The train.py script is run when a training job is launched. In this script, we import the ResNet-18 model from the CORDS library and pass it the number of classes in our dataset as follows:

from cords.utils.models import ResNet18

numclasses = 10
model = ResNet18(numclasses)

Then, we use the gen_dataset function from CORDS to create training, validation, and test datasets:

from cords.utils.data.datasets.SL import gen_dataset

train_set, validation_set, test_set, numclasses = gen_dataset(
datadir="/opt/ml/input/data/training",
dset_name="cifar10",
feature="dss",
type="image")

From each dataset, we create an equivalent PyTorch dataloader:

train_loader = torch.utils.data.DataLoader(train_set,
batch_size=batch_size,
shuffle=True)

validation_loader = torch.utils.data.DataLoader(validation_set,
batch_size=batch_size,
shuffle=False)

Lastly, we use these dataloaders to create a GLISTERDataLoader from the CORDS library. It uses an implementation of the GLISTER-ONLINE selection strategy, which applies subset selection as we update the model during training, as discussed earlier in this post.

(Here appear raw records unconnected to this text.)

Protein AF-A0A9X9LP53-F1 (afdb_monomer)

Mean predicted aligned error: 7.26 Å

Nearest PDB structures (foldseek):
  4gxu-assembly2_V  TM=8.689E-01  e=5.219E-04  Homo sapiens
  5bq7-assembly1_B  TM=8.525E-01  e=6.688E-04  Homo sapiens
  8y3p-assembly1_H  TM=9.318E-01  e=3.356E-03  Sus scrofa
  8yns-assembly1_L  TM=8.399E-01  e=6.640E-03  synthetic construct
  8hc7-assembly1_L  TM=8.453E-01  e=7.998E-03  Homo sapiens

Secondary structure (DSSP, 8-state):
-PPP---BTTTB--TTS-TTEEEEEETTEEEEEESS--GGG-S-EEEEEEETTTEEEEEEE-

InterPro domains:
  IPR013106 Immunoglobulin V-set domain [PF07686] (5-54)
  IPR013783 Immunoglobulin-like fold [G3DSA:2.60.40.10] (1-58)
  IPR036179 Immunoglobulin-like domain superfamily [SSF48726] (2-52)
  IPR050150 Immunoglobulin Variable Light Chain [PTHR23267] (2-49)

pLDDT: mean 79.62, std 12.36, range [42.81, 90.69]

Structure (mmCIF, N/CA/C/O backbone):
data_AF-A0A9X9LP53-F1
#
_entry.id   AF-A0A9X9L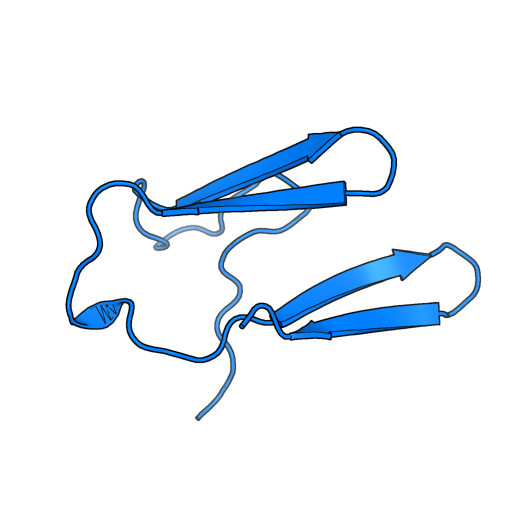P53-F1
#
loop_
_atom_site.group_PDB
_atom_site.id
_atom_site.type_symbol
_atom_site.label_atom_id
_atom_site.label_alt_id
_atom_site.label_comp_id
_atom_site.label_asym_id
_atom_site.label_entity_id
_atom_site.label_seq_id
_atom_site.pdbx_PDB_ins_code
_atom_site.Cartn_x
_atom_site.Cartn_y
_atom_site.Cartn_z
_atom_site.occupancy
_atom_site.B_iso_or_equiv
_atom_site.auth_seq_id
_atom_site.auth_comp_id
_atom_site.auth_asym_id
_atom_site.auth_atom_id
_atom_site.pdbx_PDB_model_num
ATOM 1 N N . MET A 1 1 ? -5.817 -17.846 8.639 1.00 55.12 1 MET A N 1
ATOM 2 C CA . MET A 1 1 ? -6.302 -16.532 8.171 1.00 55.12 1 MET A CA 1
ATOM 3 C C . MET A 1 1 ? -6.019 -16.436 6.685 1.00 55.12 1 MET A C 1
ATOM 5 O O . MET A 1 1 ? -4.999 -16.966 6.260 1.00 55.12 1 MET A O 1
ATOM 9 N N . SER A 1 2 ? -6.923 -15.840 5.911 1.00 69.06 2 SER A N 1
ATOM 10 C CA . SER A 1 2 ? -6.728 -15.624 4.474 1.00 69.06 2 SER A CA 1
ATOM 11 C C . SER A 1 2 ? -6.279 -14.179 4.253 1.00 69.06 2 SER A C 1
ATOM 13 O O . SER A 1 2 ? -6.883 -13.293 4.858 1.00 69.06 2 SER A O 1
ATOM 15 N N . PRO A 1 3 ? -5.242 -13.920 3.440 1.00 74.69 3 PRO A N 1
ATOM 16 C CA . PRO A 1 3 ? -4.815 -12.558 3.148 1.00 74.69 3 PRO A CA 1
ATOM 17 C C . PRO A 1 3 ? -5.933 -11.800 2.423 1.00 74.69 3 PRO A C 1
ATOM 19 O O . PRO A 1 3 ? -6.515 -12.310 1.464 1.00 74.69 3 PRO A O 1
ATOM 22 N N . ASN A 1 4 ? -6.230 -10.586 2.889 1.00 84.62 4 ASN A N 1
ATOM 23 C CA . ASN A 1 4 ? -7.168 -9.683 2.230 1.00 84.62 4 ASN A CA 1
ATOM 24 C C . ASN A 1 4 ? -6.424 -8.832 1.200 1.00 84.62 4 ASN A C 1
ATOM 26 O O . ASN A 1 4 ? -5.326 -8.339 1.454 1.00 84.62 4 ASN A O 1
ATOM 30 N N . LEU A 1 5 ? -7.032 -8.649 0.029 1.00 86.38 5 LEU A N 1
ATOM 31 C CA . LEU A 1 5 ? -6.495 -7.761 -0.992 1.00 86.38 5 LEU A CA 1
ATOM 32 C C . LEU A 1 5 ? -6.780 -6.312 -0.590 1.00 86.38 5 LEU A C 1
ATOM 34 O O . LEU A 1 5 ? -7.937 -5.909 -0.555 1.00 86.38 5 LEU A O 1
ATOM 38 N N . LEU A 1 6 ? -5.732 -5.541 -0.306 1.00 88.81 6 LEU A N 1
ATOM 39 C CA . LEU A 1 6 ? -5.859 -4.126 0.058 1.00 88.81 6 LEU A CA 1
ATOM 40 C C . LEU A 1 6 ? -5.837 -3.224 -1.177 1.00 88.81 6 LEU A C 1
ATOM 42 O O . LEU A 1 6 ? -6.697 -2.368 -1.348 1.00 88.81 6 LEU A O 1
ATOM 46 N N . ILE A 1 7 ? -4.856 -3.429 -2.060 1.00 89.31 7 ILE A N 1
ATOM 47 C CA . ILE A 1 7 ? -4.637 -2.608 -3.253 1.00 89.31 7 ILE A CA 1
ATOM 48 C C . ILE A 1 7 ? -4.285 -3.517 -4.434 1.00 89.31 7 ILE A C 1
ATOM 50 O O . ILE A 1 7 ? -3.470 -4.434 -4.315 1.00 89.31 7 ILE A O 1
ATOM 54 N N . TYR A 1 8 ? -4.876 -3.239 -5.593 1.00 86.88 8 TYR A N 1
ATOM 55 C CA . TYR A 1 8 ? -4.588 -3.881 -6.872 1.00 86.88 8 TYR A CA 1
ATOM 56 C C . TYR A 1 8 ? -4.316 -2.830 -7.951 1.00 86.88 8 TYR A C 1
ATOM 58 O O . TYR A 1 8 ? -4.606 -1.649 -7.775 1.00 86.88 8 TYR A O 1
ATOM 66 N N . TYR A 1 9 ? -3.683 -3.240 -9.056 1.00 84.75 9 TYR A N 1
ATOM 67 C CA . TYR A 1 9 ? -3.212 -2.322 -10.106 1.00 84.75 9 TYR A CA 1
ATOM 68 C C . TYR A 1 9 ? -2.531 -1.060 -9.548 1.00 84.75 9 TYR A C 1
ATOM 70 O O . TYR A 1 9 ? -2.777 0.045 -10.020 1.00 84.75 9 TYR A O 1
ATOM 78 N N . VAL A 1 10 ? -1.670 -1.233 -8.538 1.00 84.31 10 VAL A N 1
ATOM 79 C CA . VAL A 1 10 ? -0.891 -0.177 -7.865 1.00 84.31 10 VAL A CA 1
ATOM 80 C C . VAL A 1 10 ? -1.693 0.794 -6.995 1.00 84.31 10 VAL A C 1
ATOM 82 O O . VAL A 1 10 ? -1.190 1.149 -5.938 1.00 84.31 10 VAL A O 1
ATOM 85 N N . SER A 1 11 ? -2.878 1.238 -7.404 1.00 86.38 11 SER A N 1
ATOM 86 C CA . SER A 1 11 ? -3.614 2.318 -6.722 1.00 86.38 11 SER A CA 1
ATOM 87 C C . SER A 1 11 ? -5.110 2.058 -6.556 1.00 86.38 11 SER A C 1
ATOM 89 O O . SER A 1 11 ? -5.809 2.871 -5.955 1.00 86.38 11 SER A O 1
ATOM 91 N N . SER A 1 12 ? -5.625 0.949 -7.090 1.00 87.94 12 SER A N 1
ATOM 92 C CA . SER A 1 12 ? -7.051 0.630 -7.023 1.00 87.94 12 SER A CA 1
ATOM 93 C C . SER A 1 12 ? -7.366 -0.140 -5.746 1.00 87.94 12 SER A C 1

To create the object, we pass the selection strategy specific arguments as a DotMap object along with the train_loader, validation_loader, and logger:

import logging
from cords.utils.data.dataloader.SL.adaptive import GLISTERDataLoader
from dotmap import DotMap

dss_args = # GLISTERDataLoader specific arguments
dss_args = DotMap(dss_args)
dataloader = GLISTERDataLoader(train_loader,
validation_loader,
dss_args,
logger,
batch_size=batch_size,
shuffle=True,
pin_memory=False)

The GLISTERDataLoader can now be applied as a regular dataloader to a training loop. It will select data subsets for the next training batch as the model learns based on that model’s loss. As demonstrated in the preceding table, adding a data subset selection strategy allows us to significantly reduce training time, even with the additional step of data subset selection, with little trade-off in accuracy.

Data scientists and ML engineers often need to evaluate the validity of an approach by comparing it with some baseline. We demonstrate how to do this in the next section.

Experiment tracking

You can use SageMaker Experiments to measure the validity of the data subset selection approach. For more information, see Next generation Amazon SageMaker Experiments – Organize, track, and compare your machine learning trainings at scale.

In our case, we perform four experiments: a baseline without applying data subset selection, and three others with differing fraction parameters, which represents the size of the subset relative to the overall dataset. Naturally, using a smaller fraction parameter should result in reduced training times, but lower model accuracy as well.

For this post, each training run is represented as a Run in SageMaker Experiments. The runs related to our experiment are all grouped under one Experiment object. Runs can be attached to a common experiment when creating the Estimator with the SDK. See the following code:

from sagemaker.utils import unique_name_from_base
from sagemaker.experiments.run import Run, load_run

experiment_name = unique_name_from_base("data-centric-experiment")
with Run(
experiment_name=experiment_name,
sagemaker_session=sess
) as run:
estimator = PyTorch('train.py',
source_dir="source",
role=role,
instance_type=instance_type,
instance_count=1,
framework_version=framework_version,
py_version='py3',
env={
'SAGEMAKER_REQUIREMENTS': 'requirements.txt',
})
estimator.fit(inputs)

As part of your custom training script, you can collect run metrics by using load_run:

from sagemaker.experiments.run import load_run
from sagemaker.session import Session

if __name__ == "__main__":
args = parse_args()
session = Session(boto3.session.Session(region_name=args.region))
with load_run(sagemaker_session=session) as run:
train(args, run)

Then, using the run object returned by the previous operation, u can collect data points per epoch by calling run.log_metric(name, value, step) and supplying the metric name, value, and current epoch number.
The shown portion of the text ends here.